The findings are published in the March issue of the Archives of General Psychiatry.

Better Treatments Needed for Manic Phase of Bipolar Disorder

About 6 million adults in the U.S. have bipolar disorder, a condition characterized by dramatic mood shifts from manic 'highs' to depressed 'lows.' Manic episodes can last from at least one week to months, and symptoms can include extreme restlessness, sleeplessness, irritability, and distractibility.

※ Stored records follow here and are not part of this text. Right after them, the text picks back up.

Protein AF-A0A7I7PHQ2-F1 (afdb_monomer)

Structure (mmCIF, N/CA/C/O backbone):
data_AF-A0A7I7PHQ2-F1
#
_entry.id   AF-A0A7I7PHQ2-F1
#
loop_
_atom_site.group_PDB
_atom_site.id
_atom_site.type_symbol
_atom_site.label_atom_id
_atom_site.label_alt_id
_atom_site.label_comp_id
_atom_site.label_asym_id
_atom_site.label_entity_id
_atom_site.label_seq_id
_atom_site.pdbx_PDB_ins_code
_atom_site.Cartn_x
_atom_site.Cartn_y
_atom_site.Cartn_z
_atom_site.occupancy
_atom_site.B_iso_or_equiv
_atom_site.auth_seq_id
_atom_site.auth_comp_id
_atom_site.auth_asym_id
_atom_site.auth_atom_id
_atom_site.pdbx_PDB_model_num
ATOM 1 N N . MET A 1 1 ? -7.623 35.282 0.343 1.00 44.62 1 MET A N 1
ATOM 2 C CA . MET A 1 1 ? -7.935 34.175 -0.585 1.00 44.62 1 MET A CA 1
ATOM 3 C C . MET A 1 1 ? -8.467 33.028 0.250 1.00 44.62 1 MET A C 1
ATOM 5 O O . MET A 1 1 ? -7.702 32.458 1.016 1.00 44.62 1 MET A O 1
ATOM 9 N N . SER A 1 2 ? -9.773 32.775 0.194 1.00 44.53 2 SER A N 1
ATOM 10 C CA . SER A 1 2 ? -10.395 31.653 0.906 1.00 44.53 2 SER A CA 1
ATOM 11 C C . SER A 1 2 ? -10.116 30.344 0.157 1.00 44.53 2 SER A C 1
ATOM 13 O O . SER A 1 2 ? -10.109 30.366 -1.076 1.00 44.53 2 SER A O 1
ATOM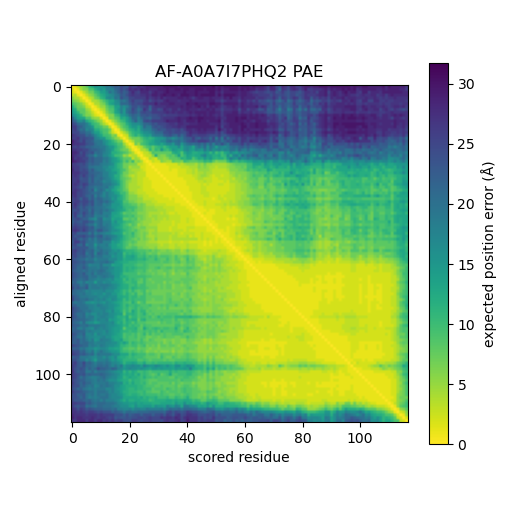 15 N N . PRO A 1 3 ? -9.860 29.223 0.853 1.00 48.44 3 PRO A N 1
ATOM 16 C CA . PRO A 1 3 ? -9.702 27.926 0.204 1.00 48.44 3 PRO A CA 1
ATOM 17 C C . PRO A 1 3 ? -11.025 27.493 -0.455 1.00 48.44 3 PRO A C 1
ATOM 19 O O . PRO A 1 3 ? -12.090 27.796 0.089 1.00 48.44 3 PRO A O 1
ATOM 22 N N . PRO A 1 4 ? -10.984 26.807 -1.613 1.00 53.59 4 PRO A N 1
ATOM 23 C CA . PRO A 1 4 ? -12.194 26.325 -2.263 1.00 53.59 4 PRO A CA 1
ATOM 24 C C . PRO A 1 4 ? -12.874 25.256 -1.403 1.00 53.59 4 PRO A C 1
ATOM 26 O O . PRO A 1 4 ? -12.219 24.388 -0.818 1.00 53.59 4 PRO A O 1
ATOM 29 N N . GLU A 1 5 ? -14.200 25.339 -1.327 1.00 50.06 5 GLU A N 1
ATOM 30 C CA . GLU A 1 5 ? -15.040 24.376 -0.626 1.00 50.06 5 GLU A CA 1
ATOM 31 C C . GLU A 1 5 ? -14.837 22.974 -1.216 1.00 50.06 5 GLU A C 1
ATOM 33 O O . GLU A 1 5 ? -14.882 22.767 -2.429 1.00 50.06 5 GLU A O 1
ATOM 38 N N . ARG A 1 6 ? -14.578 21.995 -0.344 1.00 60.78 6 ARG A N 1
ATOM 39 C CA . ARG A 1 6 ? -14.403 20.594 -0.734 1.00 60.78 6 ARG A CA 1
ATOM 40 C C . ARG A 1 6 ? -15.753 20.062 -1.212 1.00 60.78 6 ARG A C 1
ATOM 42 O O . ARG A 1 6 ? -16.648 19.842 -0.396 1.00 60.78 6 ARG A O 1
ATOM 49 N N . GLU A 1 7 ? -15.894 19.875 -2.520 1.00 54.84 7 GLU A N 1
ATOM 50 C CA . GLU A 1 7 ? -17.101 19.326 -3.135 1.00 54.84 7 GLU A CA 1
ATOM 51 C C . GLU A 1 7 ? -17.445 17.979 -2.478 1.00 54.84 7 GLU A C 1
ATOM 53 O O . GLU A 1 7 ? -16.636 17.045 -2.441 1.00 54.84 7 GLU A O 1
ATOM 58 N N . LYS A 1 8 ? -18.625 17.908 -1.852 1.00 50.38 8 LYS A N 1
ATOM 59 C CA . LYS A 1 8 ? -19.073 1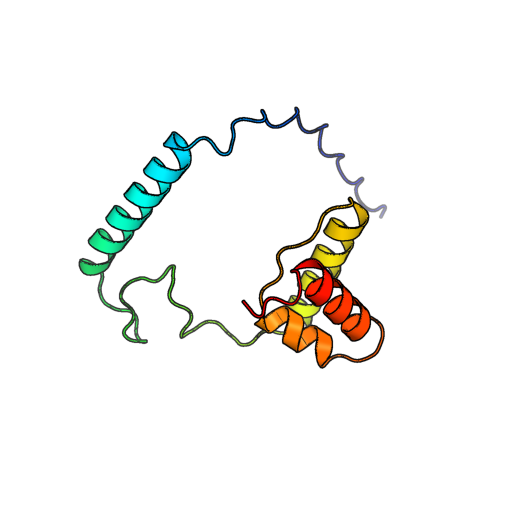6.713 -1.135 1.00 50.38 8 LYS A CA 1
ATOM 60 C C . LYS A 1 8 ? -19.370 15.626 -2.163 1.00 50.38 8 LYS A C 1
ATOM 62 O O . LYS A 1 8 ? -20.270 15.780 -2.984 1.00 50.38 8 LYS A O 1
ATOM 67 N N . ARG A 1 9 ? -18.630 14.515 -2.095 1.00 47.62 9 ARG A N 1
ATOM 68 C CA . ARG A 1 9 ? -18.914 13.311 -2.884 1.00 47.62 9 ARG A CA 1
ATOM 69 C C . ARG A 1 9 ? -20.373 12.893 -2.624 1.00 47.62 9 ARG A C 1
ATOM 71 O O . ARG A 1 9 ? -20.743 12.787 -1.451 1.00 47.62 9 ARG A O 1
ATOM 78 N N . PRO A 1 10 ? -21.201 12.679 -3.662 1.00 45.50 10 PRO A N 1
ATOM 79 C CA . PRO A 1 10 ? -22.580 12.249 -3.470 1.00 45.50 10 PRO A CA 1
ATOM 80 C C . PRO A 1 10 ? -22.631 10.907 -2.718 1.00 45.50 10 PRO A C 1
ATOM 82 O O . PRO A 1 10 ? -21.673 10.126 -2.812 1.00 45.50 10 PRO A O 1
ATOM 85 N N . PRO A 1 11 ? -23.721 10.628 -1.973 1.00 45.50 11 PRO A N 1
ATOM 86 C CA . PRO A 1 11 ? -23.890 9.366 -1.264 1.00 45.50 11 PRO A CA 1
ATOM 87 C C . PRO A 1 11 ? -23.722 8.224 -2.258 1.00 45.50 11 PRO A C 1
ATOM 89 O O . PRO A 1 11 ? -24.350 8.212 -3.315 1.00 45.50 11 PRO A O 1
ATOM 92 N N . THR A 1 12 ? -22.817 7.300 -1.952 1.00 54.09 12 THR A N 1
ATOM 93 C CA . THR A 1 12 ? -22.589 6.141 -2.811 1.00 54.09 12 THR A CA 1
ATOM 94 C C . THR A 1 12 ? -23.851 5.289 -2.730 1.00 54.09 12 THR A C 1
ATOM 96 O O . THR A 1 12 ? -24.156 4.768 -1.659 1.00 54.09 12 THR A O 1
ATOM 99 N N . GLU A 1 13 ? -24.613 5.197 -3.825 1.00 49.19 13 GLU A N 1
ATOM 100 C CA . GLU A 1 13 ? -25.638 4.163 -3.978 1.00 49.19 13 GLU A CA 1
ATOM 101 C C . GLU A 1 13 ? -25.021 2.831 -3.555 1.00 49.19 13 GLU A C 1
ATOM 103 O O . GLU A 1 13 ? -23.923 2.478 -3.994 1.00 49.19 13 GLU A O 1
ATOM 108 N N . ALA A 1 14 ? -25.695 2.146 -2.631 1.00 50.16 14 ALA A N 1
ATOM 109 C CA . ALA A 1 14 ? -25.232 0.903 -2.049 1.00 50.16 14 ALA A CA 1
ATOM 110 C C . ALA A 1 14 ? -24.799 -0.063 -3.161 1.00 50.16 14 ALA A C 1
ATOM 112 O O . ALA A 1 14 ? -25.615 -0.511 -3.968 1.00 50.16 14 ALA A O 1
ATOM 113 N N . LEU A 1 15 ? -23.499 -0.364 -3.205 1.00 51.94 15 LEU A N 1
ATOM 114 C CA . LEU A 1 15 ? -22.956 -1.431 -4.033 1.00 51.94 15 LEU A CA 1
ATOM 115 C C . LEU A 1 15 ? -23.749 -2.704 -3.730 1.00 51.94 15 LEU A C 1
ATOM 117 O O . LEU A 1 15 ? -23.755 -3.188 -2.599 1.00 51.94 15 LEU A O 1
ATOM 121 N N . SER A 1 16 ? -24.447 -3.205 -4.750 1.00 54.81 16 SER A N 1
ATOM 122 C CA . SER A 1 16 ? -25.197 -4.458 -4.695 1.00 54.81 16 SER A CA 1
ATOM 123 C C . SER A 1 16 ? -24.334 -5.588 -4.098 1.00 54.81 16 SER A C 1
ATOM 125 O O . SER A 1 16 ? -23.154 -5.702 -4.455 1.00 54.81 16 SER A O 1
ATOM 127 N N . PRO A 1 17 ? -24.896 -6.446 -3.224 1.00 53.41 17 PRO A N 1
ATOM 128 C CA . PRO A 1 17 ? -24.162 -7.497 -2.511 1.00 53.41 17 PRO A CA 1
ATOM 129 C C . PRO A 1 17 ? -23.555 -8.594 -3.413 1.00 53.41 17 PRO A C 1
ATOM 131 O O . PRO A 1 17 ? -22.794 -9.429 -2.928 1.00 53.41 17 PRO A O 1
ATOM 134 N N . ASP A 1 18 ? -23.813 -8.575 -4.724 1.00 53.72 18 ASP A N 1
ATOM 135 C CA . ASP A 1 18 ? -23.387 -9.609 -5.679 1.00 53.72 18 ASP A CA 1
ATOM 136 C C . ASP A 1 18 ? -22.043 -9.345 -6.392 1.00 53.72 18 ASP A C 1
ATOM 138 O O . ASP A 1 18 ? -21.699 -10.037 -7.360 1.00 53.72 18 ASP A O 1
ATOM 142 N N . TYR A 1 19 ? -21.228 -8.387 -5.930 1.00 57.44 19 TYR A N 1
ATOM 143 C CA . TYR A 1 19 ? -19.949 -8.056 -6.591 1.00 57.44 19 TYR A CA 1
ATOM 144 C C . TYR A 1 19 ? -18.934 -9.224 -6.612 1.00 57.44 19 TYR A C 1
ATOM 146 O O . TYR A 1 19 ? -17.975 -9.214 -7.392 1.00 57.44 19 TYR A O 1
ATOM 154 N N . THR A 1 20 ? -19.175 -10.264 -5.807 1.00 56.88 20 THR A N 1
ATOM 155 C CA . THR A 1 20 ? -18.302 -11.433 -5.623 1.00 56.88 20 THR A CA 1
ATOM 156 C C . THR A 1 20 ? -18.905 -12.727 -6.176 1.00 56.88 20 THR A C 1
ATOM 158 O O . THR A 1 20 ? -18.623 -13.818 -5.679 1.00 56.88 20 THR A O 1
ATOM 161 N N . SER A 1 21 ? -19.741 -12.659 -7.216 1.00 66.31 21 SER A N 1
ATOM 162 C CA . SER A 1 21 ? -20.244 -13.885 -7.845 1.00 66.31 21 SER A CA 1
ATOM 163 C C . SER A 1 21 ? -19.099 -14.736 -8.435 1.00 66.31 21 SER A C 1
ATOM 165 O O . SER A 1 21 ? -18.121 -14.243 -9.008 1.00 66.31 21 SER A O 1
ATOM 167 N N . LYS A 1 22 ? -19.226 -16.066 -8.356 1.00 63.16 22 LYS A N 1
ATOM 168 C CA . LYS A 1 22 ? -18.260 -17.035 -8.923 1.00 63.16 22 LYS A CA 1
ATOM 169 C C . LYS A 1 22 ? -18.012 -16.820 -10.428 1.00 63.16 22 LYS A C 1
ATOM 171 O O . LYS A 1 22 ? -16.916 -17.084 -10.938 1.00 63.16 22 LYS A O 1
ATOM 176 N N . ALA A 1 23 ? -19.020 -16.300 -11.131 1.00 64.31 23 ALA A N 1
ATOM 177 C CA . ALA A 1 23 ? -18.943 -15.931 -12.540 1.00 64.31 23 ALA A CA 1
ATOM 178 C C . ALA A 1 23 ? -17.940 -14.785 -12.785 1.00 64.31 23 ALA A C 1
ATOM 180 O O . ALA A 1 23 ? -17.116 -14.881 -13.700 1.00 64.31 23 ALA A O 1
ATOM 181 N N . HIS A 1 24 ? -17.929 -13.759 -11.925 1.00 64.81 24 HIS A N 1
ATOM 182 C CA . HIS A 1 24 ? -16.953 -12.665 -11.980 1.00 64.81 24 HIS A CA 1
ATOM 183 C C . HIS A 1 24 ? -15.517 -13.163 -11.760 1.00 64.81 24 HIS A C 1
ATOM 185 O O . HIS A 1 24 ? -14.633 -12.861 -12.566 1.00 64.81 24 HIS A O 1
ATOM 191 N N . CYS A 1 25 ? -15.287 -14.010 -10.751 1.00 66.94 25 CYS A N 1
ATOM 192 C CA . CYS A 1 25 ? -13.964 -14.593 -10.477 1.00 66.94 25 CYS A CA 1
ATOM 193 C C . CYS A 1 25 ? -13.408 -15.385 -11.683 1.00 66.94 25 CYS A C 1
ATOM 195 O O . CYS A 1 25 ? -12.248 -15.230 -12.079 1.00 66.94 25 CYS A O 1
ATOM 197 N N . THR A 1 26 ? -14.263 -16.172 -12.343 1.00 75.12 26 THR A N 1
ATOM 198 C CA . THR A 1 26 ? -13.889 -16.955 -13.534 1.00 75.12 26 THR A CA 1
ATOM 199 C C . THR A 1 26 ? -13.517 -16.056 -14.721 1.00 75.12 26 THR A C 1
ATOM 201 O O . THR A 1 26 ? -12.569 -16.349 -15.461 1.00 75.12 26 THR A O 1
ATOM 204 N N . SER A 1 27 ? -14.224 -14.934 -14.893 1.00 85.44 27 SER A N 1
ATOM 205 C CA . SER A 1 27 ? -13.922 -13.946 -15.933 1.00 85.44 27 SER A CA 1
ATOM 206 C C . SER A 1 27 ? -12.552 -13.295 -15.723 1.00 85.44 27 SER A C 1
ATOM 208 O O . SER A 1 27 ? -11.740 -13.275 -16.655 1.00 85.44 27 SER A O 1
ATOM 210 N N . VAL A 1 28 ? -12.254 -12.857 -14.494 1.00 84.69 28 VAL A N 1
ATOM 211 C CA . VAL A 1 28 ? -10.957 -12.262 -14.130 1.00 84.69 28 VAL A CA 1
ATOM 212 C C . VAL A 1 28 ? -9.825 -13.256 -14.381 1.00 84.69 28 VAL A C 1
ATOM 214 O O . VAL A 1 28 ? -8.886 -12.943 -15.110 1.00 84.69 28 VAL A O 1
ATOM 217 N N . ALA A 1 29 ? -9.934 -14.496 -13.893 1.00 86.81 29 ALA A N 1
ATOM 218 C CA . ALA A 1 29 ? -8.909 -15.520 -14.116 1.00 86.81 29 ALA A CA 1
ATOM 219 C C . ALA A 1 29 ? -8.624 -15.752 -15.613 1.00 86.81 29 ALA A C 1
ATOM 221 O O . ALA A 1 29 ? -7.472 -15.892 -16.032 1.00 86.81 29 ALA A O 1
ATOM 222 N N . ARG A 1 30 ? -9.668 -15.751 -16.451 1.00 91.06 30 ARG A N 1
ATOM 223 C CA . ARG A 1 30 ? -9.529 -15.862 -17.909 1.00 91.06 30 ARG A CA 1
ATOM 224 C C . ARG A 1 30 ? -8.820 -14.649 -18.517 1.00 91.06 30 ARG A C 1
ATOM 226 O O . ARG A 1 30 ? -7.956 -14.839 -19.373 1.00 91.06 30 ARG A O 1
ATOM 233 N N . GLN A 1 31 ? -9.148 -13.430 -18.090 1.00 89.69 31 GLN A N 1
ATOM 234 C CA . GLN A 1 31 ? -8.460 -12.214 -18.540 1.00 89.69 31 GLN A CA 1
ATOM 235 C C . GLN A 1 31 ? -6.972 -12.238 -18.162 1.00 89.69 31 GLN A C 1
ATOM 237 O O . GLN A 1 31 ? -6.125 -11.982 -19.018 1.00 89.69 31 GLN A O 1
ATOM 242 N N . LEU A 1 32 ? -6.639 -12.647 -16.934 1.00 89.88 32 LEU A N 1
ATOM 243 C CA . LEU A 1 32 ? -5.254 -12.770 -16.469 1.00 89.88 32 LEU A CA 1
ATOM 244 C C . LEU A 1 32 ? -4.447 -13.776 -17.299 1.00 89.88 32 LEU A C 1
ATOM 246 O O . LEU A 1 32 ? -3.315 -13.486 -17.690 1.00 89.88 32 LEU A O 1
ATOM 250 N N . ARG A 1 33 ? -5.039 -14.930 -17.643 1.00 91.00 33 ARG A N 1
ATOM 251 C CA . ARG A 1 33 ? -4.402 -15.919 -18.534 1.00 91.00 33 ARG A CA 1
ATOM 252 C C . ARG A 1 33 ? -4.157 -15.361 -19.932 1.00 91.00 33 ARG A C 1
ATOM 254 O O . ARG A 1 33 ? -3.067 -15.538 -20.468 1.00 91.00 33 ARG A O 1
ATOM 261 N N . ARG A 1 34 ? -5.139 -14.662 -20.513 1.00 92.12 34 ARG A N 1
ATOM 262 C CA . ARG A 1 34 ? -4.986 -14.009 -21.826 1.00 92.12 34 ARG A CA 1
ATOM 263 C C . ARG A 1 34 ? -3.864 -12.977 -21.802 1.00 92.12 34 ARG A C 1
ATOM 265 O O . ARG A 1 34 ? -3.040 -12.966 -22.710 1.00 92.12 34 ARG A O 1
ATOM 272 N N . ARG A 1 35 ? -3.790 -12.165 -20.743 1.00 91.25 35 ARG A N 1
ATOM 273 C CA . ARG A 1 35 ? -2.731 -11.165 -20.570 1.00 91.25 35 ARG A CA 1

It is during this manic phase that bipolar patients most often engage in the risky, out-of-control, pleasure-seeking behaviors.

Yildiz tells WebMD that better treatments for the manic phase of bipolar disorder are badly needed, because current treatments typically take many weeks to work.

"During this time, people can lose their marriages, their jobs, or all their money," she says. "Finding quicker treatments would be very meaningful."

But while tamoxifen is effective, its estrogen-inhibiting action makes it problematic for the long-term treatment of bipolar patients, Manji says.

He adds that a drug that directly targets PKC activity but doesn't block estrogen receptors could represent a big step forward in the treatment of bipolar disorder and possibly other mental illnesses like posttraumatic stress disorder (PTSD) and even alcoholism.

Researchers are working to find such treatments and to target the exact PKC enzymes associated with mania.

"There are about 12 different subtypes of protein kinase C, and we think that two of those are important for the treatment of mania," he says. "If we come up with a treatment that just targets these two, it is likely to be much more effective with fewer side effects."